A student pilot who has a mentor is three times as likely to finish training and stay involved in aviation.
That, says AOPA Executive Vice President Jeff Myers, is the reason his organization is reviving – and has revised substantially – its Project Pilot.
Project Pilot encourages experienced pilots to mentor students during their flight training. It is not competition for flight instructors, he emphasizes, but provides support and encouragement.
Myers calls Project Pilot “a long-term investment in the future.”
“Project Pilot is insurance for the future of general aviation and, frankly, of AOPA,” he said. “It’s a major investment of people and time.”

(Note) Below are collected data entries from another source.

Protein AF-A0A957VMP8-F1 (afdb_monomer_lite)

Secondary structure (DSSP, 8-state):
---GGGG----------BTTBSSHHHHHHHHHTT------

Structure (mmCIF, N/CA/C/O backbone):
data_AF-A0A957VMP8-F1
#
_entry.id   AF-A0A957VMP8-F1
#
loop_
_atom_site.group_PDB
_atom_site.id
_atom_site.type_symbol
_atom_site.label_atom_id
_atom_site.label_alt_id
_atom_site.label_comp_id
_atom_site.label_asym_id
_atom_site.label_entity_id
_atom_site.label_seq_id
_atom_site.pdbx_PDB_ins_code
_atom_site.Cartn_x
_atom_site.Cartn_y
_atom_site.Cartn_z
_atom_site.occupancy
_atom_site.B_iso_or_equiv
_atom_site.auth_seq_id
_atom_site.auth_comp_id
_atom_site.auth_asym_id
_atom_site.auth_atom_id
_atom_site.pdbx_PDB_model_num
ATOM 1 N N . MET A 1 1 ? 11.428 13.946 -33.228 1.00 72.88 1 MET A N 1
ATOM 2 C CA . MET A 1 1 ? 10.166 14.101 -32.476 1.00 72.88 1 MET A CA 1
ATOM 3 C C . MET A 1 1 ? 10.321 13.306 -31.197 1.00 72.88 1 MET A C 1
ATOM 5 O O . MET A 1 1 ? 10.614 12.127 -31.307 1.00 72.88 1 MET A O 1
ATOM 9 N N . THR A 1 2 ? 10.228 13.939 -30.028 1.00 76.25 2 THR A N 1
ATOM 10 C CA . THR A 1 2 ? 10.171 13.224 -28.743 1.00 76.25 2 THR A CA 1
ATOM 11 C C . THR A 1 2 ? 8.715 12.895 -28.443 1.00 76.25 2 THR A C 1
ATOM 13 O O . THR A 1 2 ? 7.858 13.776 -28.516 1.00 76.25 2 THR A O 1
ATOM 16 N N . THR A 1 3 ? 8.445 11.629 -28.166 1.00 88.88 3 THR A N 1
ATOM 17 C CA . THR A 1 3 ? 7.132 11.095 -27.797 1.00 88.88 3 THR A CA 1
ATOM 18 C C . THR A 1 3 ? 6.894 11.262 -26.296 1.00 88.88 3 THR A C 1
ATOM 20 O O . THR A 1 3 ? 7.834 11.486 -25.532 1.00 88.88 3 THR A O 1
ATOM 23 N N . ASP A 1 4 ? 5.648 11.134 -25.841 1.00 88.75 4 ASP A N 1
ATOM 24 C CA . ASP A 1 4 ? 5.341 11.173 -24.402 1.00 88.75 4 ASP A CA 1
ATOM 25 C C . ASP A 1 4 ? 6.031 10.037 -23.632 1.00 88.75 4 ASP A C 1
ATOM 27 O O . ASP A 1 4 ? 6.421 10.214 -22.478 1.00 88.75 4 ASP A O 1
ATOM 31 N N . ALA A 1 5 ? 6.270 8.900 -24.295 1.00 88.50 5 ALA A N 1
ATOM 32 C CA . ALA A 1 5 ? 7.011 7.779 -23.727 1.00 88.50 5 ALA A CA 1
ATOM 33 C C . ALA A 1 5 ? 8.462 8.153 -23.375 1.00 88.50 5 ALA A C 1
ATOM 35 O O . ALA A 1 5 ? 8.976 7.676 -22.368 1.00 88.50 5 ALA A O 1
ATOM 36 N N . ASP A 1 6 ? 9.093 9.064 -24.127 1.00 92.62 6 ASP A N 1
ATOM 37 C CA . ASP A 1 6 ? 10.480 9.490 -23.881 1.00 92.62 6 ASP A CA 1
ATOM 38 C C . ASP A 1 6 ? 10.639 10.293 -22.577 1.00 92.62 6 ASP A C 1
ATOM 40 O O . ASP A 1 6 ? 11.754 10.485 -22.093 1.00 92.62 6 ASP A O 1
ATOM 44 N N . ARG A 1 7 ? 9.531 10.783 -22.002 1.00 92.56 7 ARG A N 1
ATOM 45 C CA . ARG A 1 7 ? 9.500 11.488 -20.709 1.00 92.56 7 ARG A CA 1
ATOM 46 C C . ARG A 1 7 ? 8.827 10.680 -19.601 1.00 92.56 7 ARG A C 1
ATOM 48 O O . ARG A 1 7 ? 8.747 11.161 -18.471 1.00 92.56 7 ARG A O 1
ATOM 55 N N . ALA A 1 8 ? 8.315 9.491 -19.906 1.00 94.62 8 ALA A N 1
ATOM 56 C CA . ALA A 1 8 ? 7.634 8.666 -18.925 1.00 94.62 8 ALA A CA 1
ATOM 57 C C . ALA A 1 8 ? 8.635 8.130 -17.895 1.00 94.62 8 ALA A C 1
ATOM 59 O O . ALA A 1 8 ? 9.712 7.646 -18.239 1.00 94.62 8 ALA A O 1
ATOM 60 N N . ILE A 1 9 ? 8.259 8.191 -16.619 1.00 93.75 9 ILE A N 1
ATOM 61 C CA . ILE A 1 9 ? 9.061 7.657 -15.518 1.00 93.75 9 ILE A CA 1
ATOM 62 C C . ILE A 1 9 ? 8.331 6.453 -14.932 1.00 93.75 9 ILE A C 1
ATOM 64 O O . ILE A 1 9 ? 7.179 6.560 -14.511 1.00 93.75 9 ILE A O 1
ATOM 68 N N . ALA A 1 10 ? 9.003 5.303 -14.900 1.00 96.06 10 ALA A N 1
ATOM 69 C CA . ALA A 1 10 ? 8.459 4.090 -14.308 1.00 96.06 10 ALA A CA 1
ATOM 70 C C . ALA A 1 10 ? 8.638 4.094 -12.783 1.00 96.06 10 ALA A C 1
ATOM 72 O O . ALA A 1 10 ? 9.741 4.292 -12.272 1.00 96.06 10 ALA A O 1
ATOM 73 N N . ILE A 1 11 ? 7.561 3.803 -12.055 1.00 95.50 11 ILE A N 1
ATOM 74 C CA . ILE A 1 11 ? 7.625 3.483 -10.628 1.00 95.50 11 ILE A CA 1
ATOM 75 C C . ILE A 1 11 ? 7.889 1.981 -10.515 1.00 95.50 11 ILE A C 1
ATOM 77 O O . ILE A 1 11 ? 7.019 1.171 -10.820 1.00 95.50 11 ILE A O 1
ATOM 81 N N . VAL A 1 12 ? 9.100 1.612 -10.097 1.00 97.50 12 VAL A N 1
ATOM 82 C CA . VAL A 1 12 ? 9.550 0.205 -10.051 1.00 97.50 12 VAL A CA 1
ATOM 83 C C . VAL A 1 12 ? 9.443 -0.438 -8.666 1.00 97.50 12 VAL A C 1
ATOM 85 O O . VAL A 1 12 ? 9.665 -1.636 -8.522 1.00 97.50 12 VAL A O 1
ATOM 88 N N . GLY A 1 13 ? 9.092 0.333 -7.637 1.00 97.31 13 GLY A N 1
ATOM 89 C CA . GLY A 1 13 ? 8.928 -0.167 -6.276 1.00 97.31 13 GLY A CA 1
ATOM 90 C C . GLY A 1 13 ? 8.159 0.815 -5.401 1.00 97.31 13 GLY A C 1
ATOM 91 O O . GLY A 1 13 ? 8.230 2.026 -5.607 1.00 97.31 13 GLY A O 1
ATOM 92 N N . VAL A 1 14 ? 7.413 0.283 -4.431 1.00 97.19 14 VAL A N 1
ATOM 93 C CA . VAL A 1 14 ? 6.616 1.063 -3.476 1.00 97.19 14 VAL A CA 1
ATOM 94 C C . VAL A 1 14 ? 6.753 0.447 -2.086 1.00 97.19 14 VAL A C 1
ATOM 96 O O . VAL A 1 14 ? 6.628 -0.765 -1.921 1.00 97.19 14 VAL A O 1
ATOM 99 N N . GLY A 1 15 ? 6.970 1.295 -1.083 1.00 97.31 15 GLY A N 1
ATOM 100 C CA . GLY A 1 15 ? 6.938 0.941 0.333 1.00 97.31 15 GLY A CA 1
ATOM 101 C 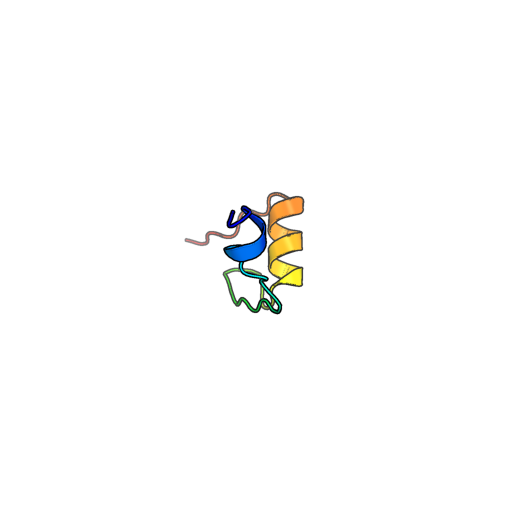C . GLY A 1 15 ? 6.211 2.029 1.116 1.00 97.31 15 GLY A C 1
ATOM 102 O O . GLY A 1 15 ? 6.353 3.209 0.807 1.00 97.31 15 GLY A O 1
ATOM 103 N N . ALA A 1 16 ? 5.405 1.633 2.099 1.00 96.94 16 ALA A N 1
ATOM 104 C CA . ALA A 1 16 ? 4.650 2.557 2.937 1.00 96.94 16 ALA A CA 1
ATOM 105 C C . ALA A 1 16 ? 4.376 1.929 4.306 1.00 96.94 16 ALA A C 1
ATOM 107 O O . ALA A 1 16 ? 4.060 0.743 4.379 1.00 96.94 16 ALA A O 1
ATOM 108 N N . ILE A 1 17 ? 4.467 2.736 5.362 1.00 98.06 17 ILE A N 1
ATOM 109 C CA . ILE A 1 17 ? 3.982 2.418 6.708 1.00 98.06 17 ILE A CA 1
ATOM 110 C C . ILE A 1 17 ? 3.067 3.571 7.100 1.00 98.06 17 ILE A C 1
ATOM 112 O O . ILE A 1 17 ? 3.494 4.724 7.116 1.00 98.06 17 ILE A O 1
ATOM 116 N N . LEU A 1 18 ? 1.800 3.262 7.344 1.00 97.44 18 LEU A N 1
ATOM 117 C CA . LEU A 1 18 ? 0.731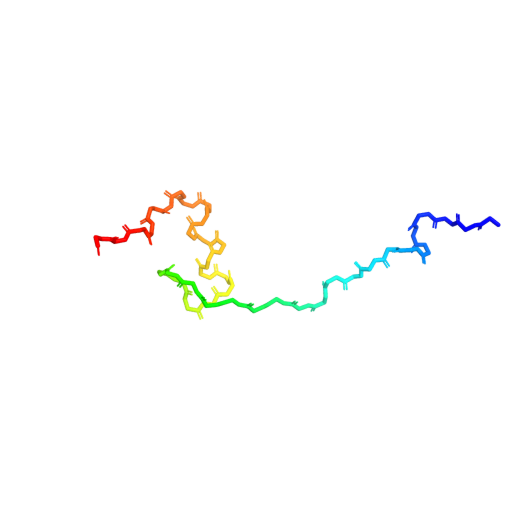 4.229 7.580 1.00 97.44 18 LEU A CA 1
ATOM 118 C C . LEU A 1 18 ? -0.143 3.743 8.744 1.00 97.44 18 LEU A C 1
ATOM 120 O O . LEU A 1 18 ? -0.010 2.579 9.147 1.00 97.44 18 LEU A O 1
ATOM 124 N N . PRO A 1 19 ? -1.039 4.592 9.292 1.00 98.00 19 PRO A N 1
ATOM 125 C CA . PRO A 1 19 ? -2.024 4.134 10.258 1.00 98.00 19 PRO A CA 1
ATOM 126 C C . PRO A 1 19 ? -2.690 2.873 9.734 1.00 98.00 19 PRO A C 1
ATOM 128 O O . PRO A 1 19 ? -3.086 2.812 8.565 1.00 98.00 19 PRO A O 1
ATOM 131 N N . ASP A 1 20 ? -2.763 1.856 10.592 1.00 97.12 20 ASP A N 1
ATOM 132 C CA . ASP A 1 20 ? -3.474 0.622 10.292 1.00 97.12 20 ASP A CA 1
ATOM 133 C C . ASP A 1 20 ? -2.932 -0.211 9.108 1.00 97.12 20 ASP A C 1
ATOM 135 O O . ASP A 1 20 ? -3.578 -1.181 8.694 1.00 97.12 20 ASP A O 1
ATOM 139 N N . ALA A 1 21 ? -1.759 0.131 8.564 1.00 98.38 21 ALA A N 1
ATOM 140 C CA . ALA A 1 21 ? -1.141 -0.538 7.423 1.00 98.38 21 ALA A CA 1
ATOM 141 C C . ALA A 1 21 ? 0.395 -0.599 7.556 1.00 98.38 21 ALA A C 1
ATOM 143 O O . ALA A 1 21 ? 1.083 0.379 7.253 1.00 98.38 21 ALA A O 1
ATOM 144 N N . PRO A 1 22 ? 0.970 -1.755 7.942 1.00 98.00 22 PRO A N 1
ATOM 145 C CA . PRO A 1 22 ? 2.419 -1.896 8.124 1.00 98.00 22 PRO A CA 1
ATOM 146 C C . PRO A 1 22 ? 3.207 -2.053 6.811 1.00 98.00 22 PRO A C 1
ATOM 148 O O . PRO A 1 22 ? 4.430 -2.151 6.841 1.00 98.00 22 PRO A O 1
ATOM 151 N N . ASN A 1 23 ? 2.532 -2.152 5.665 1.00 98.44 23 ASN A N 1
ATOM 152 C CA . ASN A 1 23 ? 3.149 -2.249 4.343 1.00 98.44 23 ASN A CA 1
ATOM 153 C C . ASN A 1 23 ? 2.185 -1.752 3.250 1.00 98.44 23 ASN A C 1
ATOM 155 O O . ASN A 1 23 ? 0.984 -1.590 3.483 1.00 98.44 23 ASN A O 1
ATOM 159 N N . ALA A 1 24 ? 2.709 -1.533 2.039 1.00 98.31 24 ALA A N 1
ATOM 160 C CA . ALA A 1 24 ? 1.927 -1.023 0.912 1.00 98.31 24 ALA A CA 1
ATOM 161 C C . ALA A 1 24 ? 0.737 -1.930 0.513 1.00 98.31 24 ALA A C 1
ATOM 163 O O . ALA A 1 24 ? -0.349 -1.389 0.303 1.00 98.31 24 ALA A O 1
ATOM 164 N N . PRO A 1 25 ? 0.860 -3.276 0.474 1.00 98.38 25 PRO A N 1
ATOM 165 C CA . PRO A 1 25 ? -0.29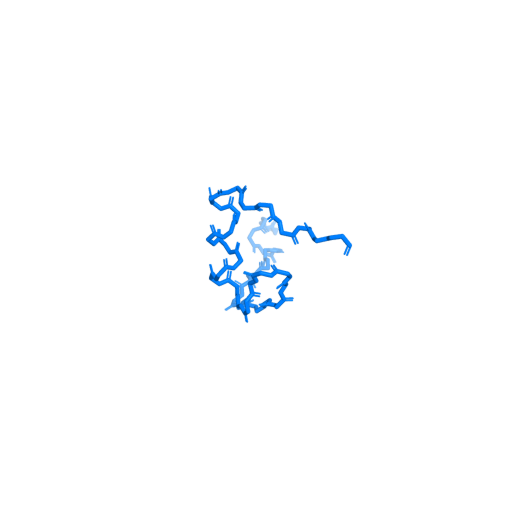7 -4.149 0.255 1.00 98.38 25 PRO A CA 1
ATOM 166 C C . PRO A 1 25 ? -1.401 -3.993 1.310 1.00 98.38 25 PRO A C 1
ATOM 168 O O . PRO A 1 25 ? -2.576 -3.900 0.956 1.00 98.38 25 PRO A O 1
ATOM 171 N N . ALA A 1 26 ? -1.044 -3.913 2.596 1.00 98.44 26 ALA A N 1
ATOM 172 C CA . ALA A 1 26 ? -2.016 -3.694 3.667 1.00 98.44 26 ALA A CA 1
ATOM 173 C C . ALA A 1 26 ? -2.724 -2.338 3.520 1.00 98.44 26 ALA A C 1
ATOM 175 O O . ALA A 1 26 ? -3.937 -2.245 3.706 1.00 98.44 26 ALA A O 1
ATOM 176 N N . PHE A 1 27 ? -1.991 -1.297 3.116 1.00 98.31 27 PHE A N 1
ATOM 177 C CA . PHE A 1 27 ? -2.581 0.011 2.838 1.00 98.31 27 PHE A CA 1
ATOM 178 C C . PHE A 1 27 ? -3.561 -0.038 1.661 1.00 98.31 27 PHE A C 1
ATOM 180 O O . PHE A 1 27 ? -4.673 0.481 1.759 1.00 98.31 27 PHE A O 1
ATOM 187 N N . TRP A 1 28 ? -3.193 -0.716 0.573 1.00 98.19 28 TRP A N 1
ATOM 188 C CA . TRP A 1 28 ? -4.082 -0.906 -0.572 1.00 98.19 28 TRP A CA 1
ATOM 189 C C . TRP A 1 28 ? -5.381 -1.618 -0.174 1.00 98.19 28 TRP A C 1
ATOM 191 O O . TRP A 1 28 ? -6.472 -1.198 -0.567 1.00 98.19 28 TRP A O 1
ATOM 201 N N . GLN A 1 29 ? -5.281 -2.635 0.685 1.00 98.50 29 GLN A N 1
ATOM 202 C CA . GLN A 1 29 ? -6.448 -3.335 1.214 1.00 98.50 29 GLN A CA 1
ATOM 203 C C . GLN A 1 29 ? -7.340 -2.426 2.076 1.00 98.50 29 GLN A C 1
ATOM 205 O O . GLN A 1 29 ? -8.567 -2.508 1.972 1.00 98.50 29 GLN A O 1
ATOM 210 N N . ASN A 1 30 ? -6.753 -1.535 2.886 1.00 98.25 30 ASN A N 1
ATOM 211 C CA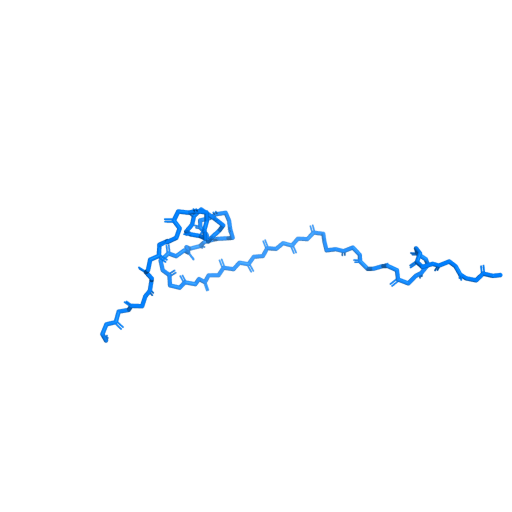 . ASN A 1 30 ? -7.508 -0.537 3.650 1.00 98.25 30 ASN A CA 1
ATOM 212 C C . ASN A 1 30 ? -8.308 0.393 2.719 1.00 98.25 30 ASN A C 1
ATOM 214 O O . ASN A 1 30 ? -9.488 0.630 2.984 1.00 98.25 30 ASN A O 1
ATOM 218 N N . ILE A 1 31 ? -7.708 0.868 1.616 1.00 98.00 31 ILE A N 1
ATOM 219 C CA . ILE A 1 31 ? -8.381 1.739 0.632 1.00 98.00 31 ILE A CA 1
ATOM 220 C C . ILE A 1 31 ? -9.569 1.021 -0.014 1.00 98.00 31 ILE A C 1
ATOM 222 O O . ILE A 1 31 ? -10.678 1.557 -0.007 1.00 98.00 31 ILE A O 1
ATOM 226 N N . ILE A 1 32 ? -9.358 -0.190 -0.547 1.00 98.50 32 ILE A N 1
ATOM 227 C CA . ILE A 1 32 ? -10.420 -0.975 -1.205 1.00 98.50 32 ILE A CA 1
ATOM 228 C C . ILE A 1 32 ? -11.606 -1.172 -0.257 1.00 98.50 32 ILE A C 1
ATOM 230 O O . ILE A 1 32 ? -12.762 -1.013 -0.653 1.00 98.50 32 ILE A O 1
ATOM 234 N N . ASN A 1 33 ? -11.313 -1.471 1.008 1.00 98.44 33 ASN A N 1
ATOM 235 C CA . ASN A 1 33 ? -12.323 -1.734 2.025 1.00 98.44 33 ASN A CA 1
ATOM 236 C C . ASN A 1 33 ? -12.901 -0.462 2.664 1.00 98.44 33 ASN A C 1
ATOM 238 O O . ASN A 1 33 ? -13.729 -0.576 3.566 1.00 98.44 33 ASN A O 1
ATOM 242 N N . LYS A 1 34 ? -12.485 0.736 2.227 1.00 98.19 34 LYS A N 1
ATOM 243 C CA . LYS A 1 34 ? -12.898 2.030 2.799 1.00 98.19 34 LYS A CA 1
ATOM 244 C C . LYS A 1 34 ? -12.699 2.090 4.319 1.00 98.19 34 LYS A C 1
ATOM 246 O O . LYS A 1 34 ? -13.538 2.623 5.046 1.00 98.19 34 LYS A O 1
ATOM 251 N N . ARG A 1 35 ? -11.602 1.507 4.808 1.00 97.69 35 ARG A N 1
ATOM 252 C CA . ARG A 1 35 ? -11.293 1.471 6.238 1.00 97.69 35 ARG A CA 1
ATOM 253 C C . ARG A 1 35 ? -11.041 2.888 6.754 1.00 97.69 35 ARG A C 1
ATOM 255 O O . ARG A 1 35 ? -10.211 3.611 6.210 1.00 97.69 35 ARG A O 1
ATOM 262 N N . TYR A 1 36 ? -11.735 3.259 7.825 1.00 97.56 36 TYR A N 1
ATOM 263 C CA . TYR A 1 36 ? -11.449 4.475 8.577 1.00 97.56 36 TYR A CA 1
ATOM 264 C C . TYR A 1 36 ? -10.283 4.209 9.535 1.00 97.56 36 TYR A C 1
ATOM 266 O O . TYR A 1 36 ? -10.386 3.328 10.385 1.00 97.56 36 TYR A O 1
ATOM 274 N N . SER A 1 37 ?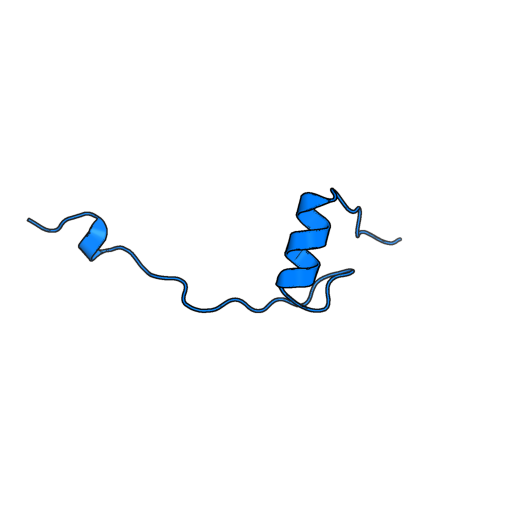 -9.182 4.942 9.372 1.00 96.88 37 SER A N 1
ATOM 275 C CA . SER A 1 37 ? -7.915 4.698 10.087 1.00 96.88 37 SER A CA 1
ATOM 276 C C . SER A 1 37 ? -7.423 5.909 10.884 1.00 96.88 37 SER A C 1
ATOM 278 O O . SER A 1 37 ? -6.230 6.058 11.128 1.00 96.88 37 SER A O 1
ATOM 280 N N . ILE A 1 38 ? -8.343 6.794 11.269 1.00 96.56 38 ILE A N 1
ATOM 281 C CA . ILE A 1 38 ? -8.077 7.917 12.171 1.00 96.56 38 ILE A CA 1
ATOM 282 C C . ILE A 1 38 ? -8.550 7.510 13.569 1.00 96.56 38 ILE A C 1
ATOM 284 O O . ILE A 1 38 ? -9.698 7.098 13.736 1.00 96.56 38 ILE A O 1
ATOM 288 N N . SER A 1 39 ? -7.665 7.623 14.555 1.00 91.88 39 SER A N 1
ATOM 289 C CA . SER A 1 39 ? -7.973 7.484 15.983 1.00 91.88 39 SER A CA 1
ATOM 290 C C . SER A 1 39 ? -8.094 8.862 16.651 1.00 91.88 39 SER A C 1
ATOM 292 O O . SER A 1 39 ? -7.716 9.861 16.041 1.00 91.88 39 SER A O 1
ATOM 294 N N . GLU A 1 40 ? -8.634 8.904 17.875 1.00 88.50 40 GLU A N 1
ATOM 295 C CA . GLU A 1 40 ? -8.726 10.115 18.718 1.00 88.50 40 GLU A CA 1
ATOM 296 C C . GLU A 1 40 ? -7.350 10.699 19.079 1.00 88.50 40 GLU A C 1
ATOM 298 O O . GLU A 1 40 ? -6.401 9.899 19.273 1.00 88.50 40 GLU A 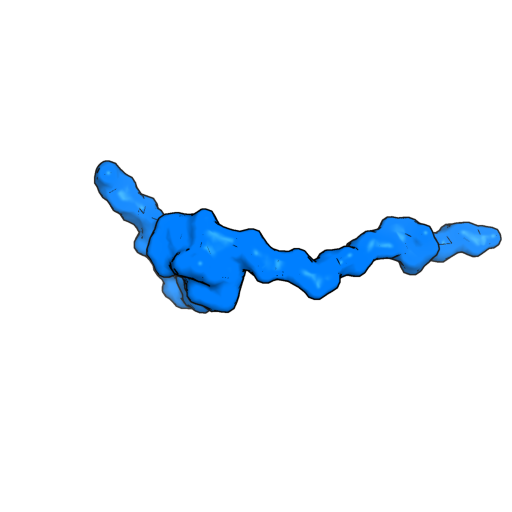O 1
#

Sequence (40 aa):
MTTDADRAIAIVGVGAILPDAPNAPAFWQNIINKRYSISE

Foldseek 3Di:
DDDPVNVDDDDPDDFDPDQQAHTPVRVVVCVVVVPDRDDD

Radius of gyration: 16.04 Å; chains: 1; bounding box: 23×18×51 Å

pLDDT: mean 95.07, std 5.6, range [72.88, 98.5]

Project Pilot originated in 1994 “and it worked,” he said. “We mentored about 10,000 new pilots in the first year.” Since then, however, there has been a decline in the pilot and student pilot populations, for reasons ranging from aging of Americans to tougher security following the terrorist attacks in 2001.
The revised Project Pilot, which is web-based, was introduced at the AOPA Fly-In June 3. It provides information for bringing students and mentors together, sign-up for both, and in other ways is what Myers terms “a facilitating resource.” In addition, there is a six-minute video, found on the AOPA home page (AOPA.org), explaining Project Pilot.
Making the June 3 introduction was Eric Lindbergh, who credits mentoring for his career in aviation.
In addition to the mentoring program, Project Pilot offers information packages to participating mentors and students, and a new 32-page magazine. Mentors seeing a student through flight training to a license also will receive a unique cap, Myers said. “It won’t be available in any other way. Anyone wearing it will be someone who has brought a new pilot to aviation.”